** Records from a data source **
§
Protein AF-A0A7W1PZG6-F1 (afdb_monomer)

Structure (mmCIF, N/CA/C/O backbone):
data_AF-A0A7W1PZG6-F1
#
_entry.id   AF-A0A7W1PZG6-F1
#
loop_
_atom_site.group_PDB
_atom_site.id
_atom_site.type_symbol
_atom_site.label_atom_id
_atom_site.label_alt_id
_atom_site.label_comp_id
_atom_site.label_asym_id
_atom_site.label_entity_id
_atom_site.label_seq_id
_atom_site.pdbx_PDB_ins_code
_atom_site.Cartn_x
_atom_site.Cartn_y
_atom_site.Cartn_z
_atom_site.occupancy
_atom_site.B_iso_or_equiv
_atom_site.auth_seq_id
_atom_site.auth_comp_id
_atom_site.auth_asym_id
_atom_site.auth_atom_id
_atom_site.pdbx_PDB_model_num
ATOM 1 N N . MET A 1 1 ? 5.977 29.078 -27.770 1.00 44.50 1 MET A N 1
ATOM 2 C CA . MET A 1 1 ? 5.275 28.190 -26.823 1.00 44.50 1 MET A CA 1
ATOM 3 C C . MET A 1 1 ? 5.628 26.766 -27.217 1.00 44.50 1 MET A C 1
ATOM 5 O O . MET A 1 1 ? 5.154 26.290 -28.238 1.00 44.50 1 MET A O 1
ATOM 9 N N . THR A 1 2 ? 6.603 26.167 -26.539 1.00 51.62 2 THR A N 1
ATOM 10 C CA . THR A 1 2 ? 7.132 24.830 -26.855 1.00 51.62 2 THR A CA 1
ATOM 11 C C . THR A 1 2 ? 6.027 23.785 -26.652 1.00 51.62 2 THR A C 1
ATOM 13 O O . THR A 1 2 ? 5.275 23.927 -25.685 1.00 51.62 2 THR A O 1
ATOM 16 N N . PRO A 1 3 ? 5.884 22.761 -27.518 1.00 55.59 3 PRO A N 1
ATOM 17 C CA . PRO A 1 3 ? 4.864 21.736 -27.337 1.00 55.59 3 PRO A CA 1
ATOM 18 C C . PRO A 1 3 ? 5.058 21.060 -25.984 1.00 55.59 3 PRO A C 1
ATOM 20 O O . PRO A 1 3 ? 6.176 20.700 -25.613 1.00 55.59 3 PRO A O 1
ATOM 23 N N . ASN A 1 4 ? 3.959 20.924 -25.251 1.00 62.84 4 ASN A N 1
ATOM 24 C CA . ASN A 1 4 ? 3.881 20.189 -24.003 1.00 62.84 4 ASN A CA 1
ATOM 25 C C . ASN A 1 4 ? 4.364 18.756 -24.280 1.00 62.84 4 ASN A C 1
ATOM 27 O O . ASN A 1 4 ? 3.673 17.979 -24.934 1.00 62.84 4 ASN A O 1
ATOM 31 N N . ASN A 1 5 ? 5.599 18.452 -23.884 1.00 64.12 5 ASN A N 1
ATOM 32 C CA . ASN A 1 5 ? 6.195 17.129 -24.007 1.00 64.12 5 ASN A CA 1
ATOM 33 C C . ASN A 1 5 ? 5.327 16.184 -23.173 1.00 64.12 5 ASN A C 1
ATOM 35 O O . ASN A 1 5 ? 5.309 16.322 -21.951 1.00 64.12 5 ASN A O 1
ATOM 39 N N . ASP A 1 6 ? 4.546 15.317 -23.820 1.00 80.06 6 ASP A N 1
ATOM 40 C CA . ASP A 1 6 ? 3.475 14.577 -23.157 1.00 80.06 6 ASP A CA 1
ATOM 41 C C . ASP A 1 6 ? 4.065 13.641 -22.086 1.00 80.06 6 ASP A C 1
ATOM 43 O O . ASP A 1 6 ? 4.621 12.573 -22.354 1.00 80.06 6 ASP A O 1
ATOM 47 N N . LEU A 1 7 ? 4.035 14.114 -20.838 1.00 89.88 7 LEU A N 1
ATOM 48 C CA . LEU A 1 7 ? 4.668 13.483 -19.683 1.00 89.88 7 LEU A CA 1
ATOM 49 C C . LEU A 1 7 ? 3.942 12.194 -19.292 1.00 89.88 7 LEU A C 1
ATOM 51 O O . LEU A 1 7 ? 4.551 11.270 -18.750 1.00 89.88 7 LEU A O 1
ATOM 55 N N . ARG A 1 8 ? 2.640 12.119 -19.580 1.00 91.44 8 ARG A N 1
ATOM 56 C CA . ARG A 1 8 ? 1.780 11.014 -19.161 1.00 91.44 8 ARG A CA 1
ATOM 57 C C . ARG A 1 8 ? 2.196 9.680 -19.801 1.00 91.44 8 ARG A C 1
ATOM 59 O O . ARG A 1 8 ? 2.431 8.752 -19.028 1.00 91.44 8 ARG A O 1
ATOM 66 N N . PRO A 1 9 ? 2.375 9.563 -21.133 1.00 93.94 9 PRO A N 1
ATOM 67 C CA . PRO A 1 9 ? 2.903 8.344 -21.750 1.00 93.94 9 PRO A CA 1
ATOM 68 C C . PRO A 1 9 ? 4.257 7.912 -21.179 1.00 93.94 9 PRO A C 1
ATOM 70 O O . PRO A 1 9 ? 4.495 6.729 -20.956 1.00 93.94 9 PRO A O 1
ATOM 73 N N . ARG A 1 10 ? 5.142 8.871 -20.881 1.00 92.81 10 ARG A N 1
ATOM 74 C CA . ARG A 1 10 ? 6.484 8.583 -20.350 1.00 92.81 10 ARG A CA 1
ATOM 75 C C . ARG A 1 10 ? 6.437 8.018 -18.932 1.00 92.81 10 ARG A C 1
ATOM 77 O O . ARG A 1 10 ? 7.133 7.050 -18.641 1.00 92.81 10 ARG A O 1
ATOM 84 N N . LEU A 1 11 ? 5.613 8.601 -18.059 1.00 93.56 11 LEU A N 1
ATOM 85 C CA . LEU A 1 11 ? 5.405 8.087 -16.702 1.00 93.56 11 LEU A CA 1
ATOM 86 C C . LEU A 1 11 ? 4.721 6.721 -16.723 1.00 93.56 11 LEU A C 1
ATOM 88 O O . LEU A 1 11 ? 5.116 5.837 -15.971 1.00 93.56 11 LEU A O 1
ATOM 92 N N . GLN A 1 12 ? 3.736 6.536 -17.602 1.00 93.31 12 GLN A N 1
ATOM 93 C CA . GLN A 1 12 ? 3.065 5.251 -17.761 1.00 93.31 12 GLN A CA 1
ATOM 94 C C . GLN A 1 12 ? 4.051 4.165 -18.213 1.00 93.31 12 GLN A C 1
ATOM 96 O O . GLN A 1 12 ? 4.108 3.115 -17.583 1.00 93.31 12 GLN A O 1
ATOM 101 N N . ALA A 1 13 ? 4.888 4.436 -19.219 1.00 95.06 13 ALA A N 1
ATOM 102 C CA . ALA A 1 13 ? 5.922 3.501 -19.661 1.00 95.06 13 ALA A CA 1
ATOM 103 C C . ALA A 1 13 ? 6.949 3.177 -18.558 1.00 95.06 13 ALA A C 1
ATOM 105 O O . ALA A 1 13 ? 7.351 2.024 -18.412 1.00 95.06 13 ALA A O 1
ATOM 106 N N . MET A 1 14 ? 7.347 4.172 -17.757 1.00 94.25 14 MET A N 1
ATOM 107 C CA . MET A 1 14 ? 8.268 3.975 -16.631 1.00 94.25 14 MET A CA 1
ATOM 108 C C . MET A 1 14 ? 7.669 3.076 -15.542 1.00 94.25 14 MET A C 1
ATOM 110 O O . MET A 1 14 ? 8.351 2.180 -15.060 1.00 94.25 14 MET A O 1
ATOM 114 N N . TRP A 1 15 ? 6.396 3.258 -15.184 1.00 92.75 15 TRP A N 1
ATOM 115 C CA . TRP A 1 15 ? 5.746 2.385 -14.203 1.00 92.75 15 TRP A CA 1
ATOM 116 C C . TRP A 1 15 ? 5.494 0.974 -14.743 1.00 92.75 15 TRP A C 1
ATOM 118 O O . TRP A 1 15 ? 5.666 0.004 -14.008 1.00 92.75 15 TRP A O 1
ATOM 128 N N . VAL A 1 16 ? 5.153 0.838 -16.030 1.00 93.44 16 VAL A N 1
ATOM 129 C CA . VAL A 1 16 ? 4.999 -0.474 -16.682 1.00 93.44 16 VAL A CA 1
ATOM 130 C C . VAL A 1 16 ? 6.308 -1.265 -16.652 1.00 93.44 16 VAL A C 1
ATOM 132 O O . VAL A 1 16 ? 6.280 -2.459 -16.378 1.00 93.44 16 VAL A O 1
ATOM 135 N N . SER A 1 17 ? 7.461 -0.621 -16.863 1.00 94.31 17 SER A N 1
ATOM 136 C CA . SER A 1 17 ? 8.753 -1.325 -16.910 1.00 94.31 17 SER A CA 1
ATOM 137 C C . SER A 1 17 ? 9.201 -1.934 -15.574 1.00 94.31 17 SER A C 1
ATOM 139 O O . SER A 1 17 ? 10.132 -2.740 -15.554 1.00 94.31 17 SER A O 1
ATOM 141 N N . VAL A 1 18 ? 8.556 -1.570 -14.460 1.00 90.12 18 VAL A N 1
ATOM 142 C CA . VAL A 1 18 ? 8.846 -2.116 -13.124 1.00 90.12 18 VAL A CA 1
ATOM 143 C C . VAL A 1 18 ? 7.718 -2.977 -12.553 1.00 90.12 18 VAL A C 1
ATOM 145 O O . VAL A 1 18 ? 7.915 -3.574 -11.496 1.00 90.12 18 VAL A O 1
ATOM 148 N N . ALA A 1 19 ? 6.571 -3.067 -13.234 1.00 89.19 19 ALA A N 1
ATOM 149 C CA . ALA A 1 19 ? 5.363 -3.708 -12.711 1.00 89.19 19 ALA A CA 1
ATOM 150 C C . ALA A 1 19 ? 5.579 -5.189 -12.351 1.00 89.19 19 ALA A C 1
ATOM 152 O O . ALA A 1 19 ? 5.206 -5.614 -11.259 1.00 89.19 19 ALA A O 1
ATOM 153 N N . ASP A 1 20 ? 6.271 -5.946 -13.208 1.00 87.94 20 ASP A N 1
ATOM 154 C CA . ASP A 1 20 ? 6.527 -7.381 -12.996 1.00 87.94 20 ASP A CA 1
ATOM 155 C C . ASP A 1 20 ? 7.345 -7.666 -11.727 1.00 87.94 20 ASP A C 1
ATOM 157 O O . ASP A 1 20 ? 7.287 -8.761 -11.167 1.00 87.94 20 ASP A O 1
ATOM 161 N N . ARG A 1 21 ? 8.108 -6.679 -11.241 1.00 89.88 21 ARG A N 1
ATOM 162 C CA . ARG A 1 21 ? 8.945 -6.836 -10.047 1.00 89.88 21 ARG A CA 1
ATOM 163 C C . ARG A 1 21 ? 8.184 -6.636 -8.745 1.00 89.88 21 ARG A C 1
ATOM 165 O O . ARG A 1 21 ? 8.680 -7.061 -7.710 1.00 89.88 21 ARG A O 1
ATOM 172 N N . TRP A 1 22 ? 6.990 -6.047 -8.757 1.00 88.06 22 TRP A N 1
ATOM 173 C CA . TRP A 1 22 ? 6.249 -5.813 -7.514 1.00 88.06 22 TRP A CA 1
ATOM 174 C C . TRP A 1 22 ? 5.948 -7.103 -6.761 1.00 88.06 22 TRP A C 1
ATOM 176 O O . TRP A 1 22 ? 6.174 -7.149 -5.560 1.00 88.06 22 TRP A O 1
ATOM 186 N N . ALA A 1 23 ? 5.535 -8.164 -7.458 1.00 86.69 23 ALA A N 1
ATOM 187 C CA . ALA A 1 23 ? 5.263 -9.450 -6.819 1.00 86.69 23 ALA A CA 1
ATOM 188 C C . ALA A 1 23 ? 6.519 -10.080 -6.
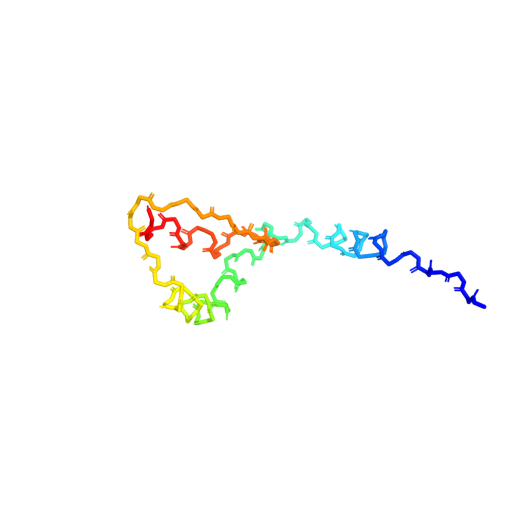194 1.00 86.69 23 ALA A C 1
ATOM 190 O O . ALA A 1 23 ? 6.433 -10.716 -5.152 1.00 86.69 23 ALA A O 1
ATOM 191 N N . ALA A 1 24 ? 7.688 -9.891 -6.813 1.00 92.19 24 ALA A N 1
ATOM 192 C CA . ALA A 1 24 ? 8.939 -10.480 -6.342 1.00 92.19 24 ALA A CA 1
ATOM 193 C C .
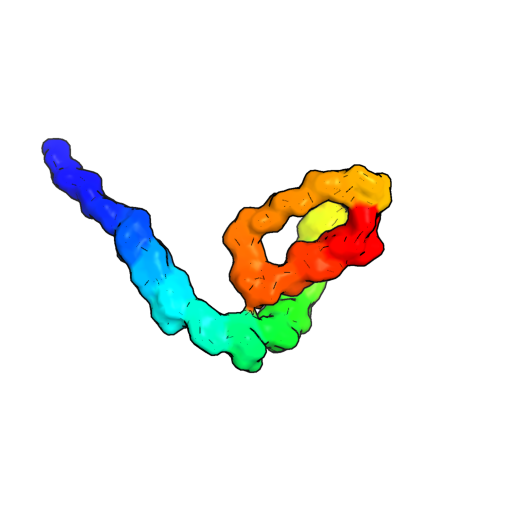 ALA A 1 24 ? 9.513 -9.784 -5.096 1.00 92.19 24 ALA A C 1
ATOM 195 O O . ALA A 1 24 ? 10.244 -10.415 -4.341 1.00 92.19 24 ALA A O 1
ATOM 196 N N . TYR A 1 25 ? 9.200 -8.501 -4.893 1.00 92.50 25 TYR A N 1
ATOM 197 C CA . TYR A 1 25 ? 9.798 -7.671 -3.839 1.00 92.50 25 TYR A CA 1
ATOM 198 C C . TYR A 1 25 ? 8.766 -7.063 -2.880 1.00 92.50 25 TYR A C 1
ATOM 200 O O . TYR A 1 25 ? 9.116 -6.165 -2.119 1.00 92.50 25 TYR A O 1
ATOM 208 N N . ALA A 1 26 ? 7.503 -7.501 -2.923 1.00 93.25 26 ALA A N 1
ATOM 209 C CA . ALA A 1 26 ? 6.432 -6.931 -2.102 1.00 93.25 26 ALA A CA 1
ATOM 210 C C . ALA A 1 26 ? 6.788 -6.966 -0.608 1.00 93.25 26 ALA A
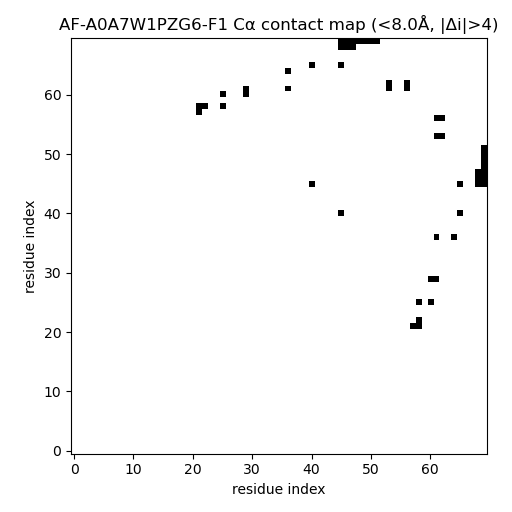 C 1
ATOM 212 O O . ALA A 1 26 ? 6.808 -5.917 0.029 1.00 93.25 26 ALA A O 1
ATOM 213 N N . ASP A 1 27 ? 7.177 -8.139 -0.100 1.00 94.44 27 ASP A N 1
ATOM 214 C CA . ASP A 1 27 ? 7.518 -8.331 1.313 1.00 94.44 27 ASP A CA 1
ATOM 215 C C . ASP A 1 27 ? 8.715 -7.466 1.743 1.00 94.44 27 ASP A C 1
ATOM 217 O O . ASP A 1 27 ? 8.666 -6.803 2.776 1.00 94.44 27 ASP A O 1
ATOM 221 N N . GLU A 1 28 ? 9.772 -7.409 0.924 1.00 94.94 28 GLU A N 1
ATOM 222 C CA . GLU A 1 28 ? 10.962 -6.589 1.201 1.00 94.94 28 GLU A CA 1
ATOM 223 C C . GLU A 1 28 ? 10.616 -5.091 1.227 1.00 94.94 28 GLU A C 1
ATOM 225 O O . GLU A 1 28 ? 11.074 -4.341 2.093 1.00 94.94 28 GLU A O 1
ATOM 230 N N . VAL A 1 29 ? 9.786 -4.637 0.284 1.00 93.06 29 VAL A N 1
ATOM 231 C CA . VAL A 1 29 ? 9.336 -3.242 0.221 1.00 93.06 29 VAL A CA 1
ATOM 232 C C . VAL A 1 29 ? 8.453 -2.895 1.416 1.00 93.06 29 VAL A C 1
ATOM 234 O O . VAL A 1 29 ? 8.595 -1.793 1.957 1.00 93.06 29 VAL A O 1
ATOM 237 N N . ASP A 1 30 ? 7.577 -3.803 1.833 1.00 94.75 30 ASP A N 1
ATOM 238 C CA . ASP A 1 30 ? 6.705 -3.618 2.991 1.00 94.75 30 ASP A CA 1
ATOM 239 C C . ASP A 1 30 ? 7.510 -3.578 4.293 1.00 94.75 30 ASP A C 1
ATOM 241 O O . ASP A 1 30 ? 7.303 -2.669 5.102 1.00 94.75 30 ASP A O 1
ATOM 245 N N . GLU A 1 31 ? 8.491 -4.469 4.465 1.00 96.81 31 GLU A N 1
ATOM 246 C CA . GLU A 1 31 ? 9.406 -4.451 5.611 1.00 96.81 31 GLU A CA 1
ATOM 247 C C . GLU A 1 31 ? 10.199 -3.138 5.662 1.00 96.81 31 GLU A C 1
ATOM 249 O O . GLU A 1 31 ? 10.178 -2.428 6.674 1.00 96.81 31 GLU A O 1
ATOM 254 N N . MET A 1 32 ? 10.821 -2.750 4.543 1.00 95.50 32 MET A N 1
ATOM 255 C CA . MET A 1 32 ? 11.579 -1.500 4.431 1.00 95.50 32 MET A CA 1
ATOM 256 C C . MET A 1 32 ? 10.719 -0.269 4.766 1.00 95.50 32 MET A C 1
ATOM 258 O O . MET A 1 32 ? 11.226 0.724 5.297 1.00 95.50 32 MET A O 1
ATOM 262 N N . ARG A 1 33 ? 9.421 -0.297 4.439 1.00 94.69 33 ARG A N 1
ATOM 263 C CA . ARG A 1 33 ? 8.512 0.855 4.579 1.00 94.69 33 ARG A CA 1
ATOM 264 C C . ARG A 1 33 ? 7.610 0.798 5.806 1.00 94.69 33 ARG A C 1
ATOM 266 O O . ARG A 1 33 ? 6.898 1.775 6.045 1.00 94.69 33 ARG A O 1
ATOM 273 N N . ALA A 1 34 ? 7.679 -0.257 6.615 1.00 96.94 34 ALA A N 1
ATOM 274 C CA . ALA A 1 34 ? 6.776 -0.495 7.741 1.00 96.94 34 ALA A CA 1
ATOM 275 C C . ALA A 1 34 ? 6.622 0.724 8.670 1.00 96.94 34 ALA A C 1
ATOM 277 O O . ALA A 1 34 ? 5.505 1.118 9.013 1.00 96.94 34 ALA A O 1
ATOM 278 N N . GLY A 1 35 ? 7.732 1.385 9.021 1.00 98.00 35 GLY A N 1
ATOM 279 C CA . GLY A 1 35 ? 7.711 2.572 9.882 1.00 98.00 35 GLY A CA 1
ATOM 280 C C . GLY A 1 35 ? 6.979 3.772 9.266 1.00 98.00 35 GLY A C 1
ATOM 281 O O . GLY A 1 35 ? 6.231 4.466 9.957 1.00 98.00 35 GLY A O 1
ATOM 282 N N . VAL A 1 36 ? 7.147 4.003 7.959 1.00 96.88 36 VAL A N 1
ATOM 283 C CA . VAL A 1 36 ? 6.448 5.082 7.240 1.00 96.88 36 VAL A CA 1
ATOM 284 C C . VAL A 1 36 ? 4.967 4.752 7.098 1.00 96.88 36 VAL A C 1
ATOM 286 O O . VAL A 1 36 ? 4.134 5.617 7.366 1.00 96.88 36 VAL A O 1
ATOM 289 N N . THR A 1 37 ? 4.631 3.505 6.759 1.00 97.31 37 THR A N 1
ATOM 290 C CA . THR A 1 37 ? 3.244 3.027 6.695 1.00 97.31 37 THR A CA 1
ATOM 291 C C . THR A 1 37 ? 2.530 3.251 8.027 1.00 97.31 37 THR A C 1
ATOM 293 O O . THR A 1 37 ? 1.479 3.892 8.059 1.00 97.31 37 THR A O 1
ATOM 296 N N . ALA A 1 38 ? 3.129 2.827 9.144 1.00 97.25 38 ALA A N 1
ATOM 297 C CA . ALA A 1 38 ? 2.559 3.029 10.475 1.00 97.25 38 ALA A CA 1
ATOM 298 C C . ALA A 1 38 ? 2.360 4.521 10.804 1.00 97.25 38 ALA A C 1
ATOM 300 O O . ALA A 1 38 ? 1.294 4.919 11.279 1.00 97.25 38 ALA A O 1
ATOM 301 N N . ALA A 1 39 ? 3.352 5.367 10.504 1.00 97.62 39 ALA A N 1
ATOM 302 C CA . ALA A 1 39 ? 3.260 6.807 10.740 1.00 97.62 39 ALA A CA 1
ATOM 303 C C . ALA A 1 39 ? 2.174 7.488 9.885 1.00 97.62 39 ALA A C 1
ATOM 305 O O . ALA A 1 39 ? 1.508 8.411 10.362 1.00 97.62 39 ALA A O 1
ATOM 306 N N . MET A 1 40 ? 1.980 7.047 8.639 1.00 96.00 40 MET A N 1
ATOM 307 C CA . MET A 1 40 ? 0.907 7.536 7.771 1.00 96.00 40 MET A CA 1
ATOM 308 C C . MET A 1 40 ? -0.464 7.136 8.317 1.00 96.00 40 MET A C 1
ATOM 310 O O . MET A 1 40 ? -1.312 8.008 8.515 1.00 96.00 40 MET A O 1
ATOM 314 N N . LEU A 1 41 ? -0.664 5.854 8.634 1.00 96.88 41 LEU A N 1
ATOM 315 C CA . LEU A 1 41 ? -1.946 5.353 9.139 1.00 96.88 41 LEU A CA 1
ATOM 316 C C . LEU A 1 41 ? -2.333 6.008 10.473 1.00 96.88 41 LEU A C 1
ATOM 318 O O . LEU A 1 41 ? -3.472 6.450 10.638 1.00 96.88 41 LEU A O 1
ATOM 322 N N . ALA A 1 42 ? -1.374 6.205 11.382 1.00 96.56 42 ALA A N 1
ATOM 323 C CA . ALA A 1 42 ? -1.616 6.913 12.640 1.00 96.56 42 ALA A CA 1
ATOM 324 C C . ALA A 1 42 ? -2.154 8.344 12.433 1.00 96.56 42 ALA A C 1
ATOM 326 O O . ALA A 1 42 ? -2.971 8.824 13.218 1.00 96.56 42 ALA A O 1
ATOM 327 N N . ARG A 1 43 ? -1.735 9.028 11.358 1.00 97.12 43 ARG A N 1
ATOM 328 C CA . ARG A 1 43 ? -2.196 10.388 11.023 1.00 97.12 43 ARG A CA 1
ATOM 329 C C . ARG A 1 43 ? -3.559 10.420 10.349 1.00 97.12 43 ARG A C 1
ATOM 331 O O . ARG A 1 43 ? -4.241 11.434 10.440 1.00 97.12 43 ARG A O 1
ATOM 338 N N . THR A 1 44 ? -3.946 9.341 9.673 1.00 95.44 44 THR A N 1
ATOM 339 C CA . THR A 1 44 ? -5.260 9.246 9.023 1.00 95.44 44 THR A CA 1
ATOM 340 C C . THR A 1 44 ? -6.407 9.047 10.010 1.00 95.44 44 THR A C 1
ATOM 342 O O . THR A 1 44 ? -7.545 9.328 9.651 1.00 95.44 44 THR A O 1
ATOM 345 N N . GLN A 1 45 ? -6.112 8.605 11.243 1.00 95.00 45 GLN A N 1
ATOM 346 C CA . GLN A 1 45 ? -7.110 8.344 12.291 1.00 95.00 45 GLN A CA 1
§
** What the task asks **
Return, please, the lines of the data from the first through the line containing "ATOM 47 N N", both kept, exactly as they stand and nothing more.

** Solution for this exercise **
Protein AF-A0A7W1PZG6-F1 (afdb_monomer)

Structure (mmCIF, N/CA/C/O backbone):
data_AF-A0A7W1PZG6-F1
#
_entry.id   AF-A0A7W1PZG6-F1
#
loop_
_atom_site.group_PDB
_atom_site.id
_atom_site.type_symbol
_atom_site.label_atom_id
_atom_site.label_alt_id
_atom_site.label_comp_id
_atom_site.label_asym_id
_atom_site.label_entity_id
_atom_site.label_seq_id
_atom_site.pdbx_PDB_ins_code
_atom_site.Cartn_x
_atom_site.Cartn_y
_atom_site.Cartn_z
_atom_site.occupancy
_atom_site.B_iso_or_equiv
_atom_site.auth_seq_id
_atom_site.auth_comp_id
_atom_site.auth_asym_id
_atom_site.auth_atom_id
_atom_site.pdbx_PDB_model_num
ATOM 1 N N . MET A 1 1 ? 5.977 29.078 -27.770 1.00 44.50 1 MET A N 1
ATOM 2 C CA . MET A 1 1 ? 5.275 28.190 -26.823 1.00 44.50 1 MET A CA 1
ATOM 3 C C . MET A 1 1 ? 5.628 26.766 -27.217 1.00 44.50 1 MET A C 1
ATOM 5 O O . MET A 1 1 ? 5.154 26.290 -28.238 1.00 44.50 1 MET A O 1
ATOM 9 N N . THR A 1 2 ? 6.603 26.167 -26.539 1.00 51.62 2 THR A N 1
ATOM 10 C CA . THR A 1 2 ? 7.132 24.830 -26.855 1.00 51.62 2 THR A CA 1
ATOM 11 C C . THR A 1 2 ? 6.027 23.785 -26.652 1.00 51.62 2 THR A C 1
ATOM 13 O O . THR A 1 2 ? 5.275 23.927 -25.685 1.00 51.62 2 THR A O 1
ATOM 16 N N . PRO A 1 3 ? 5.884 22.761 -27.518 1.00 55.59 3 PRO A N 1
ATOM 17 C CA . PRO A 1 3 ? 4.864 21.736 -27.337 1.00 55.59 3 PRO A CA 1
ATOM 18 C C . PRO A 1 3 ? 5.058 21.060 -25.984 1.00 55.59 3 PRO A C 1
ATOM 20 O O . PRO A 1 3 ? 6.176 20.700 -25.613 1.00 55.59 3 PRO A O 1
ATOM 23 N N . ASN A 1 4 ? 3.959 20.924 -25.251 1.00 62.84 4 ASN A N 1
ATOM 24 C CA . ASN A 1 4 ? 3.881 20.189 -24.003 1.00 62.84 4 ASN A CA 1
ATOM 25 C C . ASN A 1 4 ? 4.364 18.756 -24.280 1.00 62.84 4 ASN A C 1
ATOM 27 O O . ASN A 1 4 ? 3.673 17.979 -24.934 1.00 62.84 4 ASN A O 1
ATOM 31 N N . ASN A 1 5 ? 5.599 18.452 -23.884 1.00 64.12 5 ASN A N 1
ATOM 32 C CA . ASN A 1 5 ? 6.195 17.129 -24.007 1.00 64.12 5 ASN A CA 1
ATOM 33 C C . ASN A 1 5 ? 5.327 16.184 -23.173 1.00 64.12 5 ASN A C 1
ATOM 35 O O . ASN A 1 5 ? 5.309 16.322 -21.951 1.00 64.12 5 ASN A O 1
ATOM 39 N N . ASP A 1 6 ? 4.546 15.317 -23.820 1.00 80.06 6 ASP A N 1
ATOM 40 C CA . ASP A 1 6 ? 3.475 14.577 -23.157 1.00 80.06 6 ASP A CA 1
ATOM 41 C C . ASP A 1 6 ? 4.065 13.641 -22.086 1.00 80.06 6 ASP A C 1
ATOM 43 O O . ASP A 1 6 ? 4.621 12.573 -22.354 1.00 80.06 6 ASP A O 1
ATOM 47 N N . LEU A 1 7 ? 4.035 14.114 -20.838 1.00 89.88 7 LEU A N 1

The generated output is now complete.